■ **TASK INSTRUCTIONS**
Set down again exactly the lines of the listing below that fall between the line holding "ATOM 70 C C" and the line holding "ATOM 111 C C", inclusive.

-------- DATA PROVIDED

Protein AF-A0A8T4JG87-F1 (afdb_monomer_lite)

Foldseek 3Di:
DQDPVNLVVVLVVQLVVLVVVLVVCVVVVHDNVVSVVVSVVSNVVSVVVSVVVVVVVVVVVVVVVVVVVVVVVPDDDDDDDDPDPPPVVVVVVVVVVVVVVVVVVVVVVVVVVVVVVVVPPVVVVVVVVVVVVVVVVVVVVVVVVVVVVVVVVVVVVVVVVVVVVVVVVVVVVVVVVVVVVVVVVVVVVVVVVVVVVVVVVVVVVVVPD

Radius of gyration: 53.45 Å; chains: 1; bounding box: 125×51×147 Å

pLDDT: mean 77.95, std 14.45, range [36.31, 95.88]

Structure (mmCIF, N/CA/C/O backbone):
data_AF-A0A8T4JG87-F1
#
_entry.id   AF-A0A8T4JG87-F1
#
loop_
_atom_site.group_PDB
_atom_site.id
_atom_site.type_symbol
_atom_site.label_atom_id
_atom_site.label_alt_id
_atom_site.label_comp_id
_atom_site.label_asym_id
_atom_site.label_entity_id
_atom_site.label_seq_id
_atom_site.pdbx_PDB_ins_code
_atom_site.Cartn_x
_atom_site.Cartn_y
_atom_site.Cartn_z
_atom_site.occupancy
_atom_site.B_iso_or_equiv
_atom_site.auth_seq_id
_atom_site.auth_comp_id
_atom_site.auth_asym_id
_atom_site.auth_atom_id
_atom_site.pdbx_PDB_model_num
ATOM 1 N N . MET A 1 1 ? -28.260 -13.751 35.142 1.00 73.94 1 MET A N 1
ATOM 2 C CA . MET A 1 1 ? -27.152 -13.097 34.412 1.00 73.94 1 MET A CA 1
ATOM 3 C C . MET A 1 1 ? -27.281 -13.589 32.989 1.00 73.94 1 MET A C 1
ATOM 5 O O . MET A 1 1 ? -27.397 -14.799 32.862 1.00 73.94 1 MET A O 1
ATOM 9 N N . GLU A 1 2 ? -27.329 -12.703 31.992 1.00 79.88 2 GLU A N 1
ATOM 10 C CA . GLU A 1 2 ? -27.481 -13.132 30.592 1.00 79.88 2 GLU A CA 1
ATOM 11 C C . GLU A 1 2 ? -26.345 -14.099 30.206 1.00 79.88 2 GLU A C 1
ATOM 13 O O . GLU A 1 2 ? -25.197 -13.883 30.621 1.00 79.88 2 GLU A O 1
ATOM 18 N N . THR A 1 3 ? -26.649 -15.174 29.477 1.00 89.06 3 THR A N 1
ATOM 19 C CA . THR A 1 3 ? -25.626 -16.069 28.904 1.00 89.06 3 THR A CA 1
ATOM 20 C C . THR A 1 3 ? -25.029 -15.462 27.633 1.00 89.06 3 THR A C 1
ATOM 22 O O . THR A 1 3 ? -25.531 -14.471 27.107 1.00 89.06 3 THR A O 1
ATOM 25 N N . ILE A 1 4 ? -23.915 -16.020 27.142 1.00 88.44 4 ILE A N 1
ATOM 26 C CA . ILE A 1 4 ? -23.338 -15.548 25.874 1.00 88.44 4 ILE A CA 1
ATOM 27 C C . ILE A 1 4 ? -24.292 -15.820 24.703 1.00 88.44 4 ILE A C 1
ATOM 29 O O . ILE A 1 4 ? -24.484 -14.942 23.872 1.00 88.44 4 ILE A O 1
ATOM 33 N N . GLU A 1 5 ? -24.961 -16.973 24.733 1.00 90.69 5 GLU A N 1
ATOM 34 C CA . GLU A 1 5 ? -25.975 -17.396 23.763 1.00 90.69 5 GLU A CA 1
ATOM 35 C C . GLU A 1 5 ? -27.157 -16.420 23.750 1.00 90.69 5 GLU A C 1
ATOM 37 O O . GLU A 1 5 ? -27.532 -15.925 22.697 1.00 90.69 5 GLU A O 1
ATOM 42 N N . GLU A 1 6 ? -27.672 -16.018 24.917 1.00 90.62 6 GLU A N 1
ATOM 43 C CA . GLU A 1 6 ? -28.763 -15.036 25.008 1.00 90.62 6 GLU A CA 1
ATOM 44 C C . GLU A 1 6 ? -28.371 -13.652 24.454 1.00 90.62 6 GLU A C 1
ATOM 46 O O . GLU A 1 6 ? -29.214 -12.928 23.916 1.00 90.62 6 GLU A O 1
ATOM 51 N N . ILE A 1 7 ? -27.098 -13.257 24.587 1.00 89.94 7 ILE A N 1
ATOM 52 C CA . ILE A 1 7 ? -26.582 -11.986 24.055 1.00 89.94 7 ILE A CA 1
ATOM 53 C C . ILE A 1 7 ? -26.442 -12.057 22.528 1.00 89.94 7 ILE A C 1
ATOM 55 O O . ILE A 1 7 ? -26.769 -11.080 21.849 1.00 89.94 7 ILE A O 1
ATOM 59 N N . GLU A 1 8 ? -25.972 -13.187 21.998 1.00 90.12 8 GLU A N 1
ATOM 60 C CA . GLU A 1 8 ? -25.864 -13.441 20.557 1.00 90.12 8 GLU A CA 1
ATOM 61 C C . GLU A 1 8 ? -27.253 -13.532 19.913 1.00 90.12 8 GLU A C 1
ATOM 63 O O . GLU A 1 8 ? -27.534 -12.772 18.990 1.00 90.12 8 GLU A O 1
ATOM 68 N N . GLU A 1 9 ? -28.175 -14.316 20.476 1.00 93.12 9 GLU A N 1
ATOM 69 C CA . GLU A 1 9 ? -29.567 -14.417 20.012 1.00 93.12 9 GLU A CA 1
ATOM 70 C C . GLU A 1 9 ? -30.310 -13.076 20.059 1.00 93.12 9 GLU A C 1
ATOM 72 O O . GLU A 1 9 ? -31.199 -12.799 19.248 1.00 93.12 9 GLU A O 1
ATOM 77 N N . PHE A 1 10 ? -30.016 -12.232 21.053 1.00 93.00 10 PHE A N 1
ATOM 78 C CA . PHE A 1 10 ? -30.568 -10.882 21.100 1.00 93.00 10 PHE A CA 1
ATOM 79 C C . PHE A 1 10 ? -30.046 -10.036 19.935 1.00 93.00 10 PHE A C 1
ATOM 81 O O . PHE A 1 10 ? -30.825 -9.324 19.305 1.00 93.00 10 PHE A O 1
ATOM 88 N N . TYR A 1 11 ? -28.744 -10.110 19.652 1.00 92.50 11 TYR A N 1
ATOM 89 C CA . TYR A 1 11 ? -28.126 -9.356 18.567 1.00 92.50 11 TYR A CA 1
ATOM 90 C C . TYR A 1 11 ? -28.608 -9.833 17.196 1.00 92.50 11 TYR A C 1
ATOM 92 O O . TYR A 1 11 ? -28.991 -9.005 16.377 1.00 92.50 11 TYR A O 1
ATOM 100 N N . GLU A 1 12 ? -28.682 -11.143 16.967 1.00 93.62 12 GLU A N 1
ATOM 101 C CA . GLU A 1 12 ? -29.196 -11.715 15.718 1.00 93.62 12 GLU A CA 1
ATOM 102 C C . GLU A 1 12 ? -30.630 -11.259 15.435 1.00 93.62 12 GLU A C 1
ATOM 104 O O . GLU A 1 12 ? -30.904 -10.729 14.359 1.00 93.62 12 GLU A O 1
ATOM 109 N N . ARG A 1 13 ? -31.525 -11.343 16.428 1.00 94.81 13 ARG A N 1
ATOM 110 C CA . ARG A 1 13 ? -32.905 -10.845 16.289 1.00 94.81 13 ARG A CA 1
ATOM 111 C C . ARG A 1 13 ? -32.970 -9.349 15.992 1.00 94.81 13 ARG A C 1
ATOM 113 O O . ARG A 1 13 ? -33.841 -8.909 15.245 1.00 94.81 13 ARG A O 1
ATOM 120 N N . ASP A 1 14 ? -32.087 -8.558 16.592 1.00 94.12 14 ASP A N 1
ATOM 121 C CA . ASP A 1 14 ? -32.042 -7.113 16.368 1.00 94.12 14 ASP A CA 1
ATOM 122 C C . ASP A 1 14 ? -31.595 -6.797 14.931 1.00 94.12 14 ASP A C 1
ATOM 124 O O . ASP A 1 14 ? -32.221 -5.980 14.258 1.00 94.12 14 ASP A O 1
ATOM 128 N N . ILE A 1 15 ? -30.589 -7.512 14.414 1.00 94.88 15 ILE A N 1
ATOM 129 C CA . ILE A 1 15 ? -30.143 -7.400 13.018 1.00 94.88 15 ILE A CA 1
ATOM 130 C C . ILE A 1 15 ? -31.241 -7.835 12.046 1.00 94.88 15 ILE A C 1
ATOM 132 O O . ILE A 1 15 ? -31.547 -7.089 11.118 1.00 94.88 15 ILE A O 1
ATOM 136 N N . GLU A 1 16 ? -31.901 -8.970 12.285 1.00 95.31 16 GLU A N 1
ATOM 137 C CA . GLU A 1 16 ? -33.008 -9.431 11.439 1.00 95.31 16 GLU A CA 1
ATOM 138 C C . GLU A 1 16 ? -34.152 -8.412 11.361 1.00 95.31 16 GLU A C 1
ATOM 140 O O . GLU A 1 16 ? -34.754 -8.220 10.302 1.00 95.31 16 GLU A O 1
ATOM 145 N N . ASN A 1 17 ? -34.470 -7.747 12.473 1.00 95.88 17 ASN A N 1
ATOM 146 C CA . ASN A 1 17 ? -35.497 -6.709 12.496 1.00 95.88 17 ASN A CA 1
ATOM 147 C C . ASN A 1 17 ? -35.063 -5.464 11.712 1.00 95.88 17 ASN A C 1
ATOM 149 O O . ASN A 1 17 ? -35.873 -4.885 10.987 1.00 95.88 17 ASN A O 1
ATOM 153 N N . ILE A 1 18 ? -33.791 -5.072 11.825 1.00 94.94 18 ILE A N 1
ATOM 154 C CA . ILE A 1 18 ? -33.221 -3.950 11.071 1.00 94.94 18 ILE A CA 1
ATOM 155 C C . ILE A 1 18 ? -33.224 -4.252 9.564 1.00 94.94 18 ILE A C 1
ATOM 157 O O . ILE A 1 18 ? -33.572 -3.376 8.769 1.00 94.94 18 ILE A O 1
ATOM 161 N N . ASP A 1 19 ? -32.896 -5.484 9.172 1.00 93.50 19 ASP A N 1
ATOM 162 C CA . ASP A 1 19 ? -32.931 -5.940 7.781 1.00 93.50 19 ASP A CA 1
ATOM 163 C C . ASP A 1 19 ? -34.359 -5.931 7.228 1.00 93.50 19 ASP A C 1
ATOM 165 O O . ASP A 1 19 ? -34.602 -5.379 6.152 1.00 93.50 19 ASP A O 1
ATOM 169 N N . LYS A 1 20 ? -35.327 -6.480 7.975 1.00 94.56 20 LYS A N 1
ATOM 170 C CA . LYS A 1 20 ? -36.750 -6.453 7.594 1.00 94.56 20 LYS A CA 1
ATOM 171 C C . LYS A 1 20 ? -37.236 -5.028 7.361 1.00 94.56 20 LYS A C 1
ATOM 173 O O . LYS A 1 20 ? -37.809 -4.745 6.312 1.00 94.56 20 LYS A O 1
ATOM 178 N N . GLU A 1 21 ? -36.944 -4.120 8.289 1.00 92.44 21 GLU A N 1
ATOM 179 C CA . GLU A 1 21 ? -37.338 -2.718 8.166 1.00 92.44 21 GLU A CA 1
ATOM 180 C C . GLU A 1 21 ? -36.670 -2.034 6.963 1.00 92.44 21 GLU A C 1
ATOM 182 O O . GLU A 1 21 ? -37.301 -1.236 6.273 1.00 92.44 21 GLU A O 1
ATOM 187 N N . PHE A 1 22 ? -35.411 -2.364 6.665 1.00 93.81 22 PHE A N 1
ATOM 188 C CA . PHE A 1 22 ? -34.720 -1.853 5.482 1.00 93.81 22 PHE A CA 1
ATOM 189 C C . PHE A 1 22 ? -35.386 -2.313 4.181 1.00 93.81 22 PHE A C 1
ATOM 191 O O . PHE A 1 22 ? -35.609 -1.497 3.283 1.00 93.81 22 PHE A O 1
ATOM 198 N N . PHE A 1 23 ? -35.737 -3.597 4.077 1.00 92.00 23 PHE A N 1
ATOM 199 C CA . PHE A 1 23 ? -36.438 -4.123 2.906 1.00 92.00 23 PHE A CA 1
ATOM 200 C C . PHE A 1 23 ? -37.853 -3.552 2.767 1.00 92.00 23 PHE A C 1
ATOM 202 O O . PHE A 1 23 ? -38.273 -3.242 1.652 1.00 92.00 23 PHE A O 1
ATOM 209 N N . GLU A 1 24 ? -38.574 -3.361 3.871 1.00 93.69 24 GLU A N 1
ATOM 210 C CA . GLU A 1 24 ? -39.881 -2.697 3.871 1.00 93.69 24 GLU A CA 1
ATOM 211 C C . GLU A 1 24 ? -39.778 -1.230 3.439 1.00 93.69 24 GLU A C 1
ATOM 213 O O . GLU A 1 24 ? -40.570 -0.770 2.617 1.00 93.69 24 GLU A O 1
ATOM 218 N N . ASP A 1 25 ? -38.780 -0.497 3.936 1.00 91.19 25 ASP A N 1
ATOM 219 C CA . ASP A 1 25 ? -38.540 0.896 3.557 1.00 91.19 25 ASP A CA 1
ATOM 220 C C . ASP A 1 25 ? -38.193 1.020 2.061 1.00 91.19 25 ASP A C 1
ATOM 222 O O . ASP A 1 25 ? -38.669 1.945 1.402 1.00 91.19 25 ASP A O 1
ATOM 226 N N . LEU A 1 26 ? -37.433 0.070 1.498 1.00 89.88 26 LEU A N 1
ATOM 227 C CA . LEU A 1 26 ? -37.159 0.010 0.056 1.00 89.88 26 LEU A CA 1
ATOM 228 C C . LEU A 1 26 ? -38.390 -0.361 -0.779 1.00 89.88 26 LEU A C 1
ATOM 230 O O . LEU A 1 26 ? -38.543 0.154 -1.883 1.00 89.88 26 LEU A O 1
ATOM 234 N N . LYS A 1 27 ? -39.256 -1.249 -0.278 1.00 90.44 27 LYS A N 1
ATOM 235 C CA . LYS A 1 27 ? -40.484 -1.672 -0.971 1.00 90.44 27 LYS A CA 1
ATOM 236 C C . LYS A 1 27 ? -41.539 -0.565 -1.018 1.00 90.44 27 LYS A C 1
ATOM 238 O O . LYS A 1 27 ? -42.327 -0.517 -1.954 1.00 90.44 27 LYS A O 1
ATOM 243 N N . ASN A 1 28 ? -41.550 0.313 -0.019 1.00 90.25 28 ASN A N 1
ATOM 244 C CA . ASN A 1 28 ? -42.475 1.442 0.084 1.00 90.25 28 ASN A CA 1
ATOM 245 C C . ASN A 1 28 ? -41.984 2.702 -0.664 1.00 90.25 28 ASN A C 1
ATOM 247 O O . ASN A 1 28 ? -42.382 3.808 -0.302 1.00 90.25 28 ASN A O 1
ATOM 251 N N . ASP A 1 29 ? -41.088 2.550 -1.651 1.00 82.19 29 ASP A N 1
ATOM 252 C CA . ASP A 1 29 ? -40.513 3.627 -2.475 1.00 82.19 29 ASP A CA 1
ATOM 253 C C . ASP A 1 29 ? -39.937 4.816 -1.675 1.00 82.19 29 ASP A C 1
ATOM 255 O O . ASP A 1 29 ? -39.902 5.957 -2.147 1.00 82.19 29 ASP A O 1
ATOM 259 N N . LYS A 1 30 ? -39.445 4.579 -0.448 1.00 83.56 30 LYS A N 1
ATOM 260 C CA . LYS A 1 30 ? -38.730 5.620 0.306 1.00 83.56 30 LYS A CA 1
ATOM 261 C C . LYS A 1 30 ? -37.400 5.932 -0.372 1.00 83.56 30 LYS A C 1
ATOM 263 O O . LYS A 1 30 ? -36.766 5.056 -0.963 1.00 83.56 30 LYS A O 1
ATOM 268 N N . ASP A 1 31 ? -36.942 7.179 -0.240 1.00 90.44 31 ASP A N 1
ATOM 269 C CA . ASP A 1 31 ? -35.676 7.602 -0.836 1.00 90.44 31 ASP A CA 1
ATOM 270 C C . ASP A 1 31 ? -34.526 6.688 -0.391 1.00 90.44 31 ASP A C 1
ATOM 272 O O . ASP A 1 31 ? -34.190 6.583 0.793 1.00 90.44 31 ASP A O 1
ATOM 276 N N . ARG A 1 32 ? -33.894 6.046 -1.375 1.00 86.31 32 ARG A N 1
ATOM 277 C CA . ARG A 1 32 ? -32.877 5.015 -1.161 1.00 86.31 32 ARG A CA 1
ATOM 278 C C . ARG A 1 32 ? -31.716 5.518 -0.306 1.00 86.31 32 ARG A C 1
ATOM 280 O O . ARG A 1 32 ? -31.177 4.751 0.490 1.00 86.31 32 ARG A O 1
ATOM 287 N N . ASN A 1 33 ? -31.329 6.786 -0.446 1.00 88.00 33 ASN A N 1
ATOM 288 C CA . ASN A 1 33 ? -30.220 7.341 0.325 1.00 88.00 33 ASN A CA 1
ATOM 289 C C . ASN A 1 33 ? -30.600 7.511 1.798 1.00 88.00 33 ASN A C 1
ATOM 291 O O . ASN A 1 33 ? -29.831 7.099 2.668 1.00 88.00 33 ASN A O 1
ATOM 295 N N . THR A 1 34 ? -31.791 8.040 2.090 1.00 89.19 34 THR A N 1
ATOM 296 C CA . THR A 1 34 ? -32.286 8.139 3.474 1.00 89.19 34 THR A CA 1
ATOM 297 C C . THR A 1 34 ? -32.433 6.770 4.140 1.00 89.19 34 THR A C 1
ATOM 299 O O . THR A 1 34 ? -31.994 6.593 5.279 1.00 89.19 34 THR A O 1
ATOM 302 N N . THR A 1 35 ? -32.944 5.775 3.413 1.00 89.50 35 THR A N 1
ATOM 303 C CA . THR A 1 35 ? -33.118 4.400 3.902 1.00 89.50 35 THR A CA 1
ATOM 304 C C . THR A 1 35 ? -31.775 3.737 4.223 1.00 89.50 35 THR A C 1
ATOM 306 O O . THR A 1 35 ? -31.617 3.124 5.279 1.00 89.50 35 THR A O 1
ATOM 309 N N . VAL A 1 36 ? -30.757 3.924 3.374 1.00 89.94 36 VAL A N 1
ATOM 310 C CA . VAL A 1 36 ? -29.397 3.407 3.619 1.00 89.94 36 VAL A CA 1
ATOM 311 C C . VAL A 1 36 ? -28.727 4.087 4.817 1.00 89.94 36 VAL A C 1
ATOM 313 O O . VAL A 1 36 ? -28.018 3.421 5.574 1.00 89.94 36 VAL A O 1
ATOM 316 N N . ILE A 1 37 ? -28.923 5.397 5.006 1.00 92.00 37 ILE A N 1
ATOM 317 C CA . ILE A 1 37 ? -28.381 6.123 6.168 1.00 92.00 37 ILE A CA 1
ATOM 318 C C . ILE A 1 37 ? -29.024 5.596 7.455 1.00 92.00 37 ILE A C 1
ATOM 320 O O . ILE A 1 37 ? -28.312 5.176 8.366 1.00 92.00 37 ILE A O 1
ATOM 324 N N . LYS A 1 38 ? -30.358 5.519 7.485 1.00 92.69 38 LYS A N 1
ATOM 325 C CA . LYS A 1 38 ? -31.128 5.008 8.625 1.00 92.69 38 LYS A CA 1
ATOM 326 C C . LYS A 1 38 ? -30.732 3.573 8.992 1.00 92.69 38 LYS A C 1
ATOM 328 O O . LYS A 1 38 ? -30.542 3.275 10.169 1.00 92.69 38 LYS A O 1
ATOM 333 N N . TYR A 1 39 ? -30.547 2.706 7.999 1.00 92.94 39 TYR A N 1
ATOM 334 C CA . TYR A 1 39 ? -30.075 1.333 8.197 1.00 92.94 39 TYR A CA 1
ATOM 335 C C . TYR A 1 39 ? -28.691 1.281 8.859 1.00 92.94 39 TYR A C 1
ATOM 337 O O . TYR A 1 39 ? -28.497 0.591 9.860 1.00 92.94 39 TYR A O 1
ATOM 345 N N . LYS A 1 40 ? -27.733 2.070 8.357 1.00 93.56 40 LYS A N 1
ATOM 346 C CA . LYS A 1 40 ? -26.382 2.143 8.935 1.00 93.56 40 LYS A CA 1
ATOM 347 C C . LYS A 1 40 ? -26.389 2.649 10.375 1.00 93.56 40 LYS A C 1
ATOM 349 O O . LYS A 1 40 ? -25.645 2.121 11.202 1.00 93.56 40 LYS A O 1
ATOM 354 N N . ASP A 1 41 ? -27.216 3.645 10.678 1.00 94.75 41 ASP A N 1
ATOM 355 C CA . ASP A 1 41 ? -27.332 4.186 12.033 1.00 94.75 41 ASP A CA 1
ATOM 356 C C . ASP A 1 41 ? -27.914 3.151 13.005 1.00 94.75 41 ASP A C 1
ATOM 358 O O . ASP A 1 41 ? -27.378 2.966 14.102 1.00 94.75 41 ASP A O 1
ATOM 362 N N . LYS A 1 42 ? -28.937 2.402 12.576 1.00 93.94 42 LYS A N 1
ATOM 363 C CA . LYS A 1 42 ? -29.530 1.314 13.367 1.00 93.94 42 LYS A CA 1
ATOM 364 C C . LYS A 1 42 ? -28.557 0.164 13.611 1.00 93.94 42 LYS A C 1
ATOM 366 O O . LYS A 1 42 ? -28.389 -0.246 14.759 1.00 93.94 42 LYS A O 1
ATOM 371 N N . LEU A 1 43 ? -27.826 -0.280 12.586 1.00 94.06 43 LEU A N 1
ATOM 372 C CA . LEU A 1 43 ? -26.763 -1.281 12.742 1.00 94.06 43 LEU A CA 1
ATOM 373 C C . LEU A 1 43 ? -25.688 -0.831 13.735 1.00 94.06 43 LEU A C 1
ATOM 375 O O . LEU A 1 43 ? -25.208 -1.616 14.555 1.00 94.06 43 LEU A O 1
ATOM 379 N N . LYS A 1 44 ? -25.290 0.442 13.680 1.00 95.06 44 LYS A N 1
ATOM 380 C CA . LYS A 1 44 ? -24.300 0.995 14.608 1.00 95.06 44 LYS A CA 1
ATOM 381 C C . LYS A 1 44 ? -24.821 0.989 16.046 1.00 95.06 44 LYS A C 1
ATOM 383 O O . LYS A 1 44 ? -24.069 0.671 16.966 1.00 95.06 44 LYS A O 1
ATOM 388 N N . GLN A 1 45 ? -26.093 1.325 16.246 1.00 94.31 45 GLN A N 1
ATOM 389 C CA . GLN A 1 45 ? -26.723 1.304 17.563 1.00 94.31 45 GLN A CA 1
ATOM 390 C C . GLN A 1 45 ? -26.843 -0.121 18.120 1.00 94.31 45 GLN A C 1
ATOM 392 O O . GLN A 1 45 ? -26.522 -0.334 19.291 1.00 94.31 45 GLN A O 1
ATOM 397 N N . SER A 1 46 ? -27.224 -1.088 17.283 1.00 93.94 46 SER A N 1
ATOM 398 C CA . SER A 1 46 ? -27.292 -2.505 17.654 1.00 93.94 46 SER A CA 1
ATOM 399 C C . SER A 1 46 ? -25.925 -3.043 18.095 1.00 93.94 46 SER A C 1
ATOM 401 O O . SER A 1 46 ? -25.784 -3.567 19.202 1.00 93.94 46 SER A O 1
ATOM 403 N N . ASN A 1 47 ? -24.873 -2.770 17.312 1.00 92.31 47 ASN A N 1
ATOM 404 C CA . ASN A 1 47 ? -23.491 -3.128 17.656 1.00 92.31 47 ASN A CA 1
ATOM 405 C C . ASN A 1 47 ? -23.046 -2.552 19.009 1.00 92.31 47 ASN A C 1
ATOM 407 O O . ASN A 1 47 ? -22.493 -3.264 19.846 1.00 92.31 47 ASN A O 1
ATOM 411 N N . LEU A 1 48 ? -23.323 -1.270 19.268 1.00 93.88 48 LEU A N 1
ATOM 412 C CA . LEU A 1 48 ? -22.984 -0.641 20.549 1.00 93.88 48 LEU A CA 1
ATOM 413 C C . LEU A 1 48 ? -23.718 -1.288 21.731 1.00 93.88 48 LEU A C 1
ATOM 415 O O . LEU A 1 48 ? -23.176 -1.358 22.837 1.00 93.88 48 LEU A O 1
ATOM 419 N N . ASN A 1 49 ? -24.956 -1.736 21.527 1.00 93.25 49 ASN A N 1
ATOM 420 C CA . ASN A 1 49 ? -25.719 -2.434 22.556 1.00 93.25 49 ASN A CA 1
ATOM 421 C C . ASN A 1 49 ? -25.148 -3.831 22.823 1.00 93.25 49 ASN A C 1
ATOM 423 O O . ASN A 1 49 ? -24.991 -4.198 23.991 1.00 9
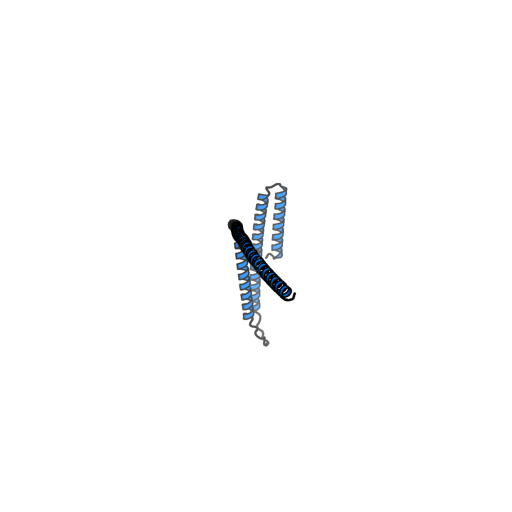3.25 49 ASN A O 1
ATOM 427 N N . TYR A 1 50 ? -24.778 -4.561 21.770 1.00 92.38 50 TYR A N 1
ATOM 428 C CA . TYR A 1 50 ? -24.103 -5.852 21.870 1.00 92.38 50 TYR A CA 1
ATOM 429 C C . TYR A 1 50 ? -22.778 -5.744 22.637 1.00 92.38 50 TYR A C 1
ATOM 431 O O . TYR A 1 50 ? -22.594 -6.420 23.649 1.00 92.38 50 TYR A O 1
ATOM 439 N N . GLU A 1 51 ? -21.900 -4.809 22.259 1.00 90.69 51 GLU A N 1
ATOM 440 C CA . GLU A 1 51 ? -20.618 -4.586 22.943 1.00 90.69 51 GLU A CA 1
ATOM 441 C C . GLU A 1 51 ? -20.797 -4.274 24.436 1.00 90.69 51 GLU A C 1
ATOM 443 O O . GLU A 1 51 ? -20.051 -4.773 25.284 1.00 90.69 51 GLU A O 1
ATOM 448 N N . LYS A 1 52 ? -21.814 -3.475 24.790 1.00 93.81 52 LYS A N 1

----------------

■ **THE COMPLETED TASK**
ATOM 70 C C . GLU A 1 9 ? -30.310 -13.076 20.059 1.00 93.12 9 GLU A C 1
ATOM 72 O O . GLU A 1 9 ? -31.199 -12.799 19.248 1.00 93.12 9 GLU A O 1
ATOM 77 N N . PHE A 1 10 ? -30.016 -12.232 21.053 1.00 93.00 10 PHE A N 1
ATOM 78 C CA . PHE A 1 10 ? -30.568 -10.882 21.100 1.00 93.00 10 PHE A CA 1
ATOM 79 C C . PHE A 1 10 ? -30.046 -10.036 19.935 1.00 93.00 10 PHE A C 1
ATOM 81 O O . PHE A 1 10 ? -30.825 -9.324 19.305 1.00 93.00 10 PHE A O 1
ATOM 88 N N . TYR A 1 11 ? -28.744 -10.110 19.652 1.00 92.50 11 TYR A N 1
ATOM 89 C CA . TYR A 1 11 ? -28.126 -9.356 18.567 1.00 92.50 11 TYR A CA 1
ATOM 90 C C . TYR A 1 11 ? -28.608 -9.833 17.196 1.00 92.50 11 TYR A C 1
ATOM 92 O O . TYR A 1 11 ? -28.991 -9.005 16.377 1.00 92.50 11 TYR A O 1
ATOM 100 N N . GLU A 1 12 ? -28.682 -11.143 16.967 1.00 93.62 12 GLU A N 1
ATOM 101 C CA . GLU A 1 12 ? -29.196 -11.715 15.718 1.00 93.62 12 GLU A CA 1
ATOM 102 C C . GLU A 1 12 ? -30.630 -11.259 15.435 1.00 93.62 12 GLU A C 1
ATOM 104 O O . GLU A 1 12 ? -30.904 -10.729 14.359 1.00 93.62 12 GLU A O 1
ATOM 109 N N . ARG A 1 13 ? -31.525 -11.343 16.428 1.00 94.81 13 ARG A N 1
ATOM 110 C CA . ARG A 1 13 ? -32.905 -10.845 16.289 1.00 94.81 13 ARG A CA 1
ATOM 111 C C . ARG A 1 13 ? -32.970 -9.349 15.992 1.00 94.81 13 ARG A C 1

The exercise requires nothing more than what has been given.